The system provides active fire maps, hotspot location and extent data, as well as estimates of fire intensity and risk magnitude. It also offers detailed statistics on affected areas based on land use/land cover categories, per fire event, country, and time period.
Long-term data are organized into structured data cubes, enabling further analysis and supporting studies of fire behavior and occurrence probability across the Mediterranean ecosystem.
Smarter Fire Mapping for Faster and More Reliable Decision-Making
Key innovations incorporated into the state-of-the-art algorithms include advanced histogram matching techniques, significantly improving classification of burned and unburned areas across large geographic regions.
The system integrates a wide set of indices enabling more accurate burn severity assessment and improved burned area extraction.
It combines Level Set Methods (LSM), one of the most advanced image segmentation approaches, with advanced database post-processing procedures.

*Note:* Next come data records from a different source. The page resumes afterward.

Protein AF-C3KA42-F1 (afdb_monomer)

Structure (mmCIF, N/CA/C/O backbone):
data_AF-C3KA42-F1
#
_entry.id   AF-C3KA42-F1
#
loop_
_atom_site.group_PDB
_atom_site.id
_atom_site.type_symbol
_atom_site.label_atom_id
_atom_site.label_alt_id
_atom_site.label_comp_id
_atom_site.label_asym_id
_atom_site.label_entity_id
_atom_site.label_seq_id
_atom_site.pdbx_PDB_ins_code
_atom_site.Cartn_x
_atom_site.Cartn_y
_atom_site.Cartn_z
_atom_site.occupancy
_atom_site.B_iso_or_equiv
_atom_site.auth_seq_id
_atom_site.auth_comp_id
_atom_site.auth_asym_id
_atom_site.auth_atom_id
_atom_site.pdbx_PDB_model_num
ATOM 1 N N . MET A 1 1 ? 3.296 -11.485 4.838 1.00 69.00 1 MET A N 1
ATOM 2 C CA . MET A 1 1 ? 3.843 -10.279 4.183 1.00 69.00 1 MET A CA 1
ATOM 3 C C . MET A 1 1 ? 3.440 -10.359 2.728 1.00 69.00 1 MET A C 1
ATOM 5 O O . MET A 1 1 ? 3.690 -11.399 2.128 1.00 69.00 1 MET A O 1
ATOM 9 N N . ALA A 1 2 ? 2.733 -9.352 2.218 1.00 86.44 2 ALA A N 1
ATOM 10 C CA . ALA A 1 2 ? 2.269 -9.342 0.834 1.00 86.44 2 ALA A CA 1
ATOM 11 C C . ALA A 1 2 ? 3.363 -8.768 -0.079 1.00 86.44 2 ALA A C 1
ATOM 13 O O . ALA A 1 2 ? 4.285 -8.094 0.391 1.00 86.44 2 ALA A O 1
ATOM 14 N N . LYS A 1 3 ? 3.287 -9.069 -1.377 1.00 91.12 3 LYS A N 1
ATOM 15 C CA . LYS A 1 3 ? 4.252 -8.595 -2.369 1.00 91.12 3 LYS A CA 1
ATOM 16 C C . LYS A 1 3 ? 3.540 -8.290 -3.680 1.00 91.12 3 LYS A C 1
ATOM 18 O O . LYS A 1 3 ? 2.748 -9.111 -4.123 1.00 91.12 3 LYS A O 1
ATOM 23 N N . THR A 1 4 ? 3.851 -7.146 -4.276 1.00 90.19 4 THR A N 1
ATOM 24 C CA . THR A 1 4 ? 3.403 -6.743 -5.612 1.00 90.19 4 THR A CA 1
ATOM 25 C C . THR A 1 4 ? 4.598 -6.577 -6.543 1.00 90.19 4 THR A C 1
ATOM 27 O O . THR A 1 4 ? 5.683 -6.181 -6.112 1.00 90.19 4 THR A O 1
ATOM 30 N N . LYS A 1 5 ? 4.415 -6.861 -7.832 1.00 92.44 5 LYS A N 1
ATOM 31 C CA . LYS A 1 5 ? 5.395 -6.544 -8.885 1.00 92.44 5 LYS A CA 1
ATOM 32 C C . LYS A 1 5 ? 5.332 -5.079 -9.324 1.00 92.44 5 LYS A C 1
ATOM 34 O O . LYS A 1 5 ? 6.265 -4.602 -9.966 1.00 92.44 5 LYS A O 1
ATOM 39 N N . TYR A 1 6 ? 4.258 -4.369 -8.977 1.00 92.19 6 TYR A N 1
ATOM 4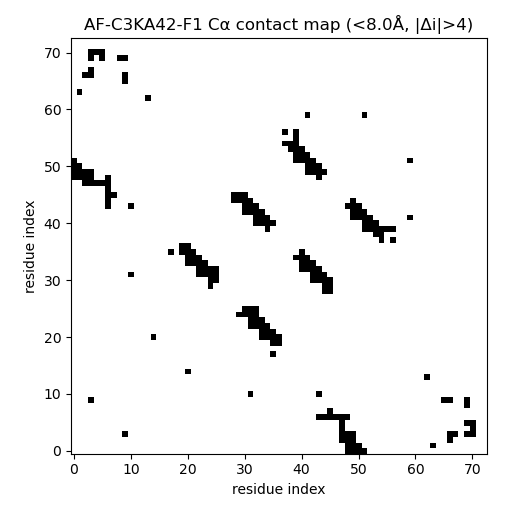0 C CA . TYR A 1 6 ? 3.977 -3.011 -9.440 1.00 92.19 6 TYR A CA 1
ATOM 41 C C . TYR A 1 6 ? 3.657 -2.063 -8.266 1.00 92.19 6 TYR A C 1
ATOM 43 O O . TYR A 1 6 ? 2.537 -1.550 -8.168 1.00 92.19 6 TYR A O 1
ATOM 51 N N . PRO A 1 7 ? 4.632 -1.772 -7.382 1.00 90.75 7 PRO A N 1
ATOM 52 C CA . PRO A 1 7 ? 4.417 -0.940 -6.193 1.00 90.75 7 PRO A CA 1
ATOM 53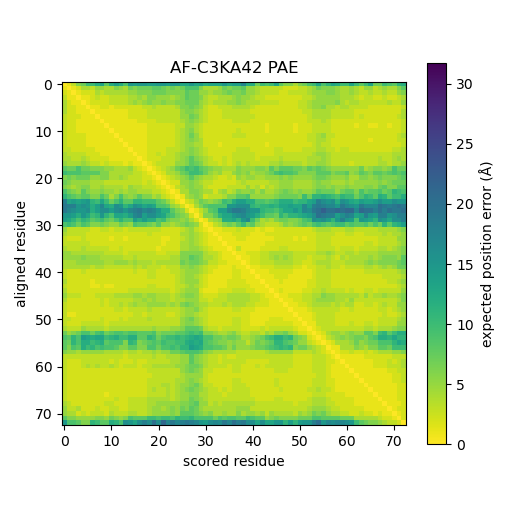 C C . PRO A 1 7 ? 3.872 0.456 -6.521 1.00 90.75 7 PRO A C 1
ATOM 55 O O . PRO A 1 7 ? 2.988 0.943 -5.825 1.00 90.75 7 PRO A O 1
ATOM 58 N N . ALA A 1 8 ? 4.313 1.071 -7.623 1.00 90.00 8 ALA A N 1
ATOM 59 C CA . ALA A 1 8 ? 3.812 2.376 -8.058 1.00 90.00 8 ALA A CA 1
ATOM 60 C C . ALA A 1 8 ? 2.311 2.359 -8.409 1.00 90.00 8 ALA A C 1
ATOM 62 O O . ALA A 1 8 ? 1.585 3.289 -8.064 1.00 90.00 8 ALA A O 1
ATOM 63 N N . ARG A 1 9 ? 1.823 1.284 -9.050 1.00 92.00 9 ARG A N 1
ATOM 64 C CA . ARG A 1 9 ? 0.389 1.120 -9.349 1.00 92.00 9 ARG A CA 1
ATOM 65 C C . ARG A 1 9 ? -0.419 0.924 -8.069 1.00 92.00 9 ARG A C 1
ATOM 67 O O . ARG A 1 9 ? -1.515 1.466 -7.957 1.00 92.00 9 ARG A O 1
ATOM 74 N N . LEU A 1 10 ? 0.127 0.176 -7.109 1.00 92.75 10 LEU A N 1
ATOM 75 C CA . LEU A 1 10 ? -0.514 -0.026 -5.812 1.00 92.75 10 LEU A CA 1
ATOM 76 C C . LEU A 1 10 ? -0.614 1.287 -5.024 1.00 92.75 10 LEU A C 1
ATOM 78 O O . LEU A 1 10 ? -1.680 1.596 -4.503 1.00 92.75 10 LEU A O 1
ATOM 82 N N . ILE A 1 11 ? 0.462 2.078 -4.992 1.00 91.31 11 ILE A N 1
ATOM 83 C CA . ILE A 1 11 ? 0.486 3.411 -4.373 1.00 91.31 11 ILE A CA 1
ATOM 84 C C . ILE A 1 11 ? -0.599 4.303 -4.981 1.00 91.31 11 ILE A C 1
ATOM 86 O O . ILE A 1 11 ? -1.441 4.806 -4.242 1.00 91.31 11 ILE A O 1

These enable unique identification of each fire event through assignment of a fire event ID and the creation of unified burned areas by merging multi-day observations.
Additionally, the system is designed with high algorithmic adaptability, allowing processing of data from any optical sensor, provided it captures spectral information in the visible red, near-infrared, and shortwave infrared bands.
Overall, these techniques enhance the system’s ability to provide consistent, reliable, and high-accuracy burned area mapping across different spatial and temporal scales.